Records from a data source

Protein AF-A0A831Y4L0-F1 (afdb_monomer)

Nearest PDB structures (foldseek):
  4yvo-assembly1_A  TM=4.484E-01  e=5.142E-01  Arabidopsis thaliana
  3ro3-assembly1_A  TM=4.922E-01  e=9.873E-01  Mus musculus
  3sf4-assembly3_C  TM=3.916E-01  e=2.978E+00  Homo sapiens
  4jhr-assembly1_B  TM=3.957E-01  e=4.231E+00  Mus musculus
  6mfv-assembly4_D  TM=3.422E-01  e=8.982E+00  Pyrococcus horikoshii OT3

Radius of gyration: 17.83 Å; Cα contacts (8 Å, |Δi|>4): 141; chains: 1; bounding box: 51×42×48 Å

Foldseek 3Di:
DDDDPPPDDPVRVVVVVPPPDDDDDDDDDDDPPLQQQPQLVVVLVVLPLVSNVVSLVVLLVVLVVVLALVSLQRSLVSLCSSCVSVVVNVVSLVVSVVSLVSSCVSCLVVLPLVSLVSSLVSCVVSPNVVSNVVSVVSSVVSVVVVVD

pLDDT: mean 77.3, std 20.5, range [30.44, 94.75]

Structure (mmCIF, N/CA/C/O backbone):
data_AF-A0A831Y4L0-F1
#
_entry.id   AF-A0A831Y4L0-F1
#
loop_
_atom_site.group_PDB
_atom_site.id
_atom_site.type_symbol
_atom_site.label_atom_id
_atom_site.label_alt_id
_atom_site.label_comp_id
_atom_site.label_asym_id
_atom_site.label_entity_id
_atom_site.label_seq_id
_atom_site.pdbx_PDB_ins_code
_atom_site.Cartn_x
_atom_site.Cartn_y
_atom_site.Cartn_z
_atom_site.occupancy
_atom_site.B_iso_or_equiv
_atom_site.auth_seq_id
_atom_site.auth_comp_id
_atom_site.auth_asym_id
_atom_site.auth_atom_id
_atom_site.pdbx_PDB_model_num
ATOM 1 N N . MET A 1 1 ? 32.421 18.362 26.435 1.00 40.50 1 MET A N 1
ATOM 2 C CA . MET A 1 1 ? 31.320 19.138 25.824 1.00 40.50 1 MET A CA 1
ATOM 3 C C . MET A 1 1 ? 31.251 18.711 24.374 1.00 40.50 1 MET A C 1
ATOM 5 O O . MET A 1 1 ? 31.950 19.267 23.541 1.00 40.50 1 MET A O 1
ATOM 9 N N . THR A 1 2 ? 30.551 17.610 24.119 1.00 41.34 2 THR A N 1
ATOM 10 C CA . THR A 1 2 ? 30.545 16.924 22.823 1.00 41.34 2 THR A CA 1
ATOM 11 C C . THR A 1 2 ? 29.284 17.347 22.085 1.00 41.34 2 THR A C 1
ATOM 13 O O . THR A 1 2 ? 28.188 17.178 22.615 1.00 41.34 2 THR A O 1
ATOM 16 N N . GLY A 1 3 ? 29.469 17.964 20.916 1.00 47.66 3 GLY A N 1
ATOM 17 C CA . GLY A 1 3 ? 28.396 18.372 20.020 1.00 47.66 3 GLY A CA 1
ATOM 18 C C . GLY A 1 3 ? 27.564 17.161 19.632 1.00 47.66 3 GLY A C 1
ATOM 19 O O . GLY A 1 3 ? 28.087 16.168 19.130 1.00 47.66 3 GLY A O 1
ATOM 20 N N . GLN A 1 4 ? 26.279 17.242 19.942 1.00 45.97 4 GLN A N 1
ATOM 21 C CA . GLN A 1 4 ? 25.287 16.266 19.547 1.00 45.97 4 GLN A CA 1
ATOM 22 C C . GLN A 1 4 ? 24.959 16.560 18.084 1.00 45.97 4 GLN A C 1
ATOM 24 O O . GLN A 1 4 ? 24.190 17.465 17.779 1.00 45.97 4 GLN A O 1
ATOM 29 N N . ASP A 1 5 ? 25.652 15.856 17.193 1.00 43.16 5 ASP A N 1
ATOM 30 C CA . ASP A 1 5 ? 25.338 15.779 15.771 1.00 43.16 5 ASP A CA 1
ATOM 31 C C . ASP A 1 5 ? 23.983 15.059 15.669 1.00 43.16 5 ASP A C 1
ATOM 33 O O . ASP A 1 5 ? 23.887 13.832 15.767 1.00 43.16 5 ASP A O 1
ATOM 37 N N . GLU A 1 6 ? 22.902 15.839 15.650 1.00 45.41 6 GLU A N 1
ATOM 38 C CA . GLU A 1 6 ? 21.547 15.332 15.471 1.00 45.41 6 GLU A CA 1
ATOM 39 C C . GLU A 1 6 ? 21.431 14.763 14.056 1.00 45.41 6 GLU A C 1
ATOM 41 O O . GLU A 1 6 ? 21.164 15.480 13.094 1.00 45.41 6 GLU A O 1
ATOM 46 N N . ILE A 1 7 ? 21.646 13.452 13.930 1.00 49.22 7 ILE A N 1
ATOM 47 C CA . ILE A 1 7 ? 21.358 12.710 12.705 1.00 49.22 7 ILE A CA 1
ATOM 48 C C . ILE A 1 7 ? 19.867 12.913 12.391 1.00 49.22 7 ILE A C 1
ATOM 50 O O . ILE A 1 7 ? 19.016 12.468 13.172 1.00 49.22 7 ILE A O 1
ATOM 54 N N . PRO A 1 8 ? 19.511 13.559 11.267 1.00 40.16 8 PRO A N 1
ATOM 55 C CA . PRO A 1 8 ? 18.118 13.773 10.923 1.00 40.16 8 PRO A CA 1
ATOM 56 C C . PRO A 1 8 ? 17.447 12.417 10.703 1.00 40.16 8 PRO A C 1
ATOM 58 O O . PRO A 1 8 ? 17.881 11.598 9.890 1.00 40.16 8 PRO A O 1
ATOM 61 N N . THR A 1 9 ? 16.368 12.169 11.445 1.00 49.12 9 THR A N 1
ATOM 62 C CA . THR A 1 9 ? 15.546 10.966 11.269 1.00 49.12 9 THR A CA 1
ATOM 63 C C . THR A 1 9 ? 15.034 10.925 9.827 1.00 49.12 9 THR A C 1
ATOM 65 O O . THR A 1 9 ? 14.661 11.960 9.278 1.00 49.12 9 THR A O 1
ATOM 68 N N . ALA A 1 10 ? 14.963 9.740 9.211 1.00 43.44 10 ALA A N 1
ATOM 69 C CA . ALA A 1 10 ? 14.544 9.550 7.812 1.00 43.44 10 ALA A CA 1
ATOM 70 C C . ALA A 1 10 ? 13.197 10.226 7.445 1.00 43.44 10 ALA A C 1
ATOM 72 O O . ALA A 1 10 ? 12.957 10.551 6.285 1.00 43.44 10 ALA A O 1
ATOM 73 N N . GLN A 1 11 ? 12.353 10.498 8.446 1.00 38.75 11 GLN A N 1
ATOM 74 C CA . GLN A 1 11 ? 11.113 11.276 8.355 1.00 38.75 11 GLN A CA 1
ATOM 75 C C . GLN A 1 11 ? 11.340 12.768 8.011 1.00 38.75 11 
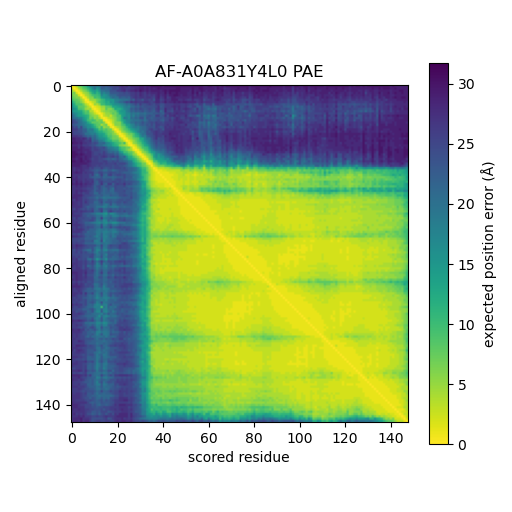GLN A C 1
ATOM 77 O O . GLN A 1 11 ? 10.540 13.359 7.294 1.00 38.75 11 GLN A O 1
ATOM 82 N N . GLN A 1 12 ? 12.412 13.386 8.523 1.00 36.28 12 GLN A N 1
ATOM 83 C CA . GLN A 1 12 ? 12.693 14.828 8.430 1.00 36.28 12 GLN A CA 1
ATOM 84 C C . GLN A 1 12 ? 13.467 15.214 7.161 1.00 36.28 12 GLN A C 1
ATOM 86 O O . GLN A 1 12 ? 13.261 16.297 6.612 1.00 36.28 12 GLN A O 1
ATOM 91 N N . ALA A 1 13 ? 14.309 14.315 6.640 1.00 39.44 13 ALA A N 1
ATOM 92 C CA . ALA A 1 13 ? 14.988 14.525 5.357 1.00 39.44 13 ALA A CA 1
ATOM 93 C C . ALA A 1 13 ? 13.992 14.589 4.179 1.00 39.44 13 ALA A C 1
ATOM 95 O O . ALA A 1 13 ? 14.233 15.264 3.175 1.00 39.44 13 ALA A O 1
ATOM 96 N N . PHE A 1 14 ? 12.839 13.926 4.323 1.00 44.34 14 PHE A N 1
ATOM 97 C CA . PHE A 1 14 ? 11.790 13.911 3.310 1.00 44.34 14 PHE A CA 1
ATOM 98 C C . PHE A 1 14 ? 11.026 15.245 3.236 1.00 44.34 14 PHE A C 1
ATOM 100 O O . PHE A 1 14 ? 10.743 15.727 2.142 1.00 44.34 14 PHE A O 1
ATOM 107 N N . THR A 1 15 ? 10.758 15.899 4.372 1.00 40.31 15 THR A N 1
ATOM 108 C CA . THR A 1 15 ? 10.054 17.195 4.429 1.00 40.31 15 THR A CA 1
ATOM 109 C C . THR A 1 15 ? 10.898 18.365 3.929 1.00 40.31 15 THR A C 1
ATOM 111 O O . THR A 1 15 ? 10.358 19.262 3.284 1.00 40.31 15 THR A O 1
ATOM 114 N N . ALA A 1 16 ? 12.212 18.359 4.167 1.00 33.62 16 ALA A N 1
ATOM 115 C CA . ALA A 1 16 ? 13.095 19.443 3.727 1.00 33.62 16 ALA A CA 1
ATOM 116 C C . ALA A 1 16 ? 13.231 19.525 2.192 1.00 33.62 16 ALA A C 1
ATOM 118 O O . ALA A 1 16 ? 13.402 20.611 1.641 1.00 33.62 16 ALA A O 1
ATOM 119 N N . SER A 1 17 ? 13.077 18.399 1.486 1.00 42.00 17 SER A N 1
ATOM 120 C CA . SER A 1 17 ? 13.164 18.353 0.017 1.00 42.00 17 SER A CA 1
ATOM 121 C C . SER A 1 17 ? 11.907 18.879 -0.695 1.00 42.00 17 SER A C 1
ATOM 123 O O . SER A 1 17 ? 11.950 19.143 -1.892 1.00 42.00 17 SER A O 1
ATOM 125 N N . LEU A 1 18 ? 10.791 19.050 0.023 1.00 50.41 18 LEU A N 1
ATOM 126 C CA . LEU A 1 18 ? 9.485 19.410 -0.549 1.00 50.41 18 LEU A CA 1
ATOM 127 C C . LEU A 1 18 ? 9.148 20.909 -0.459 1.00 50.41 18 LEU A C 1
ATOM 129 O O . LEU A
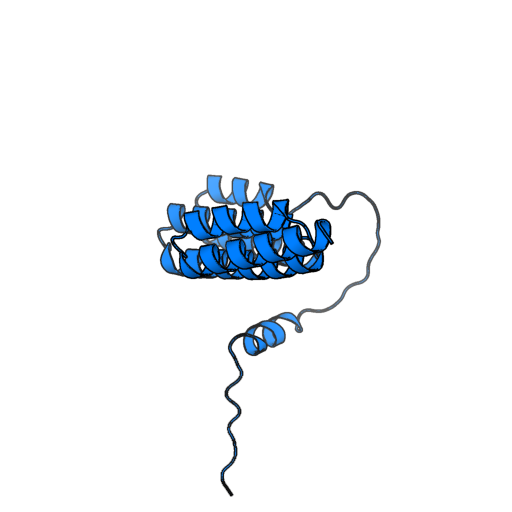 1 18 ? 8.154 21.336 -1.036 1.00 50.41 18 LEU A O 1
ATOM 133 N N . MET A 1 19 ? 9.949 21.722 0.240 1.00 46.41 19 MET A N 1
ATOM 134 C CA . MET A 1 19 ? 9.622 23.137 0.495 1.00 46.41 19 MET A CA 1
ATOM 135 C C . MET A 1 19 ? 10.245 24.139 -0.492 1.00 46.41 19 MET A C 1
ATOM 137 O O . MET A 1 19 ? 9.990 25.336 -0.382 1.00 46.41 19 MET A O 1
ATOM 141 N N . LEU A 1 20 ? 1
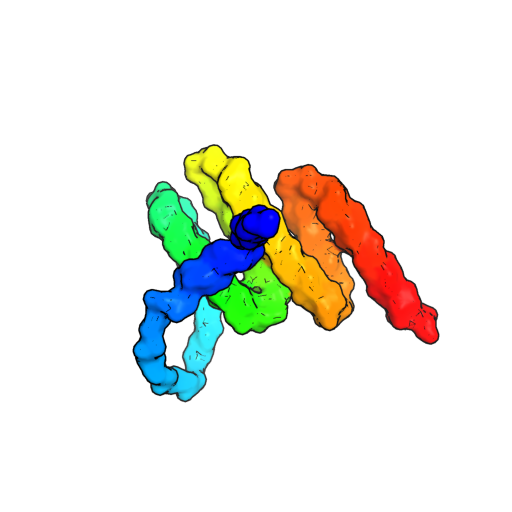1.042 23.693 -1.468 1.00 49.75 20 LEU A N 1
ATOM 142 C CA . LEU A 1 20 ? 11.852 24.579 -2.321 1.00 49.75 20 LEU A CA 1
ATOM 143 C C . LEU A 1 20 ? 11.390 24.654 -3.782 1.00 49.75 20 LEU A C 1
ATOM 145 O O . LEU A 1 20 ? 12.198 24.759 -4.700 1.00 49.75 20 LEU A O 1
ATOM 149 N N . THR A 1 21 ? 10.079 24.656 -4.022 1.00 49.94 21 THR A N 1
ATOM 150 C CA . THR A 1 21 ? 9.545 25.034 -5.341 1.00 49.94 21 THR A CA 1
ATOM 151 C C . THR A 1 21 ? 8.311 25.923 -5.206 1.00 49.94 21 THR A C 1
ATOM 153 O O . THR A 1 21 ? 7.182 25.462 -5.108 1.00 49.94 21 THR A O 1
ATOM 156 N N . GLY A 1 22 ? 8.606 27.225 -5.137 1.00 38.66 22 GLY A N 1
ATOM 157 C CA . GLY A 1 22 ? 7.903 28.353 -5.758 1.00 38.66 22 GLY A CA 1
ATOM 158 C C . GLY A 1 22 ? 6.386 28.291 -5.924 1.00 38.66 22 GLY A C 1
ATOM 159 O O . GLY A 1 22 ? 5.857 27.535 -6.732 1.00 38.66 22 GLY A O 1
ATOM 160 N N . GLY A 1 23 ? 5.708 29.224 -5.255 1.00 46.31 23 GLY A N 1
ATOM 161 C CA . GLY A 1 23 ? 4.323 29.564 -5.540 1.00 46.31 23 GLY A CA 1
ATOM 162 C C . GLY A 1 23 ? 4.121 30.244 -6.898 1.00 46.31 23 GLY A C 1
ATOM 163 O O . GLY A 1 23 ? 4.943 31.032 -7.361 1.00 46.31 23 GLY A O 1
ATOM 164 N N . HIS A 1 24 ? 2.949 29.989 -7.470 1.00 35.50 24 HIS A N 1
ATOM 165 C CA . HIS A 1 24 ? 2.203 30.895 -8.335 1.00 35.50 24 HIS A CA 1
ATOM 166 C C . HIS A 1 24 ? 0.705 30.661 -8.069 1.00 35.50 24 HIS A C 1
ATOM 168 O O . HIS A 1 24 ? 0.265 29.539 -7.827 1.00 35.50 24 HIS A O 1
ATOM 174 N N . ALA A 1 25 ? -0.026 31.772 -8.009 1.00 30.44 25 ALA A N 1
ATOM 175 C CA . ALA A 1 25 ? -1.397 31.938 -7.552 1.00 30.44 25 ALA A CA 1
ATOM 176 C C . ALA A 1 25 ? -2.467 31.067 -8.247 1.00 30.44 25 ALA A C 1
ATOM 178 O O . ALA A 1 25 ? -2.354 30.685 -9.406 1.00 30.44 25 ALA A O 1
ATOM 179 N N . SER A 1 26 ? -3.543 30.832 -7.489 1.00 38.22 26 SER A N 1
ATOM 180 C CA . SER A 1 26 ? -4.777 30.110 -7.837 1.00 38.22 26 SER A CA 1
ATOM 181 C C . SER A 1 26 ? -5.615 30.808 -8.928 1.00 38.22 26 SER A C 1
ATOM 183 O O . SER A 1 26 ? -5.536 32.029 -9.070 1.00 38.22 26 SER A O 1
ATOM 185 N N . PRO A 1 27 ? -6.486 30.061 -9.636 1.00 35.53 27 PRO A N 1
ATOM 186 C CA . PRO A 1 27 ? -7.902 30.099 -9.254 1.00 35.53 27 PRO A CA 1
ATOM 187 C C . PRO A 1 27 ? -8.577 28.711 -9.234 1.00 35.53 27 PRO A C 1
ATOM 189 O O . PRO A 1 27 ? -8.321 27.849 -10.071 1.00 35.53 27 PRO A O 1
ATOM 192 N N . ALA A 1 28 ? -9.480 28.506 -8.275 1.00 38.41 28 ALA A N 1
ATOM 193 C CA . ALA A 1 28 ? -10.462 27.413 -8.246 1.00 38.41 28 ALA A CA 1
ATOM 194 C C . ALA A 1 28 ? -11.834 27.933 -8.751 1.00 38.41 28 ALA A C 1
ATOM 196 O O . ALA A 1 28 ? -11.973 29.154 -8.862 1.00 38.41 28 ALA A O 1
ATOM 197 N N . PRO A 1 29 ? -12.890 27.109 -8.964 1.00 56.16 29 PRO A N 1
ATOM 198 C CA . PRO A 1 29 ? -12.988 25.644 -8.873 1.00 56.16 29 PRO A CA 1
ATOM 199 C C . PRO A 1 29 ? -13.779 24.996 -10.045 1.00 56.16 29 PRO A C 1
ATOM 201 O O . PRO A 1 29 ? -14.935 25.333 -10.278 1.00 56.16 29 PRO A O 1
ATOM 204 N N . ALA A 1 30 ? -13.244 23.971 -10.717 1.00 34.66 30 ALA A N 1
ATOM 205 C CA . ALA A 1 30 ? -14.074 23.037 -11.493 1.00 34.66 30 ALA A CA 1
ATOM 206 C C . ALA A 1 30 ? -13.328 21.721 -11.729 1.00 34.66 30 ALA A C 1
ATOM 208 O O . ALA A 1 30 ? -12.386 21.668 -12.509 1.00 34.66 30 ALA A O 1
ATOM 209 N N . ARG A 1 31 ? -13.770 20.669 -11.026 1.00 33.84 31 ARG A N 1
ATOM 210 C CA . ARG A 1 31 ? -13.335 19.271 -11.156 1.00 33.84 31 ARG A CA 1
ATOM 211 C C . ARG A 1 31 ? -11.811 19.096 -11.069 1.00 33.84 31 ARG A C 1
ATOM 213 O O . ARG A 1 31 ? -11.122 19.038 -12.080 1.00 33.84 31 ARG A O 1
ATOM 220 N N . ARG A 1 32 ? -11.290 18.889 -9.851 1.00 41.84 32 ARG A N 1
ATOM 221 C CA . ARG A 1 32 ? -10.072 18.077 -9.703 1.00 41.84 32 ARG A CA 1
ATOM 222 C C . ARG A 1 32 ? -10.420 16.689 -10.234 1.00 41.84 32 ARG A C 1
ATOM 224 O O . ARG A 1 32 ? -10.921 15.846 -9.499 1.00 41.84 32 ARG A O 1
ATOM 231 N N . VAL A 1 33 ? -10.283 16.503 -11.546 1.00 34.19 33 VAL A N 1
ATOM 232 C CA . VAL A 1 33 ? -10.119 15.181 -12.138 1.00 34.19 33 VAL A CA 1
ATOM 233 C C . VAL A 1 33 ? -8.985 14.571 -11.332 1.00 34.19 33 VAL A C 1
ATOM 235 O O . VAL A 1 33 ? -7.964 15.229 -11.146 1.00 34.19 33 VAL A O 1
ATOM 238 N N . ALA A 1 34 ? -9.204 13.403 -10.743 1.00 45.22 34 ALA A N 1
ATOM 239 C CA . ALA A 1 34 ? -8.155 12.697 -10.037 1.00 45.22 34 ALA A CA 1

• Your assignment: The first line of the entries above marks where to begin; repeat each line exactly through the one that contains "Pyrococcus horikoshii OT3", and include that line.

• Written reply:
Protein AF-A0A831Y4L0-F1 (afdb_monomer)

Nearest PDB structures (foldseek):
  4yvo-assembly1_A  TM=4.484E-01  e=5.142E-01  Arabidopsis thaliana
  3ro3-assembly1_A  TM=4.922E-01  e=9.873E-01  Mus musculus
  3sf4-assembly3_C  TM=3.916E-01  e=2.978E+00  Homo sapiens
  4jhr-assembly1_B  TM=3.957E-01  e=4.231E+00  Mus musculus
  6mfv-assembly4_D  TM=3.422E-01  e=8.982E+00  Pyrococcus horikoshii OT3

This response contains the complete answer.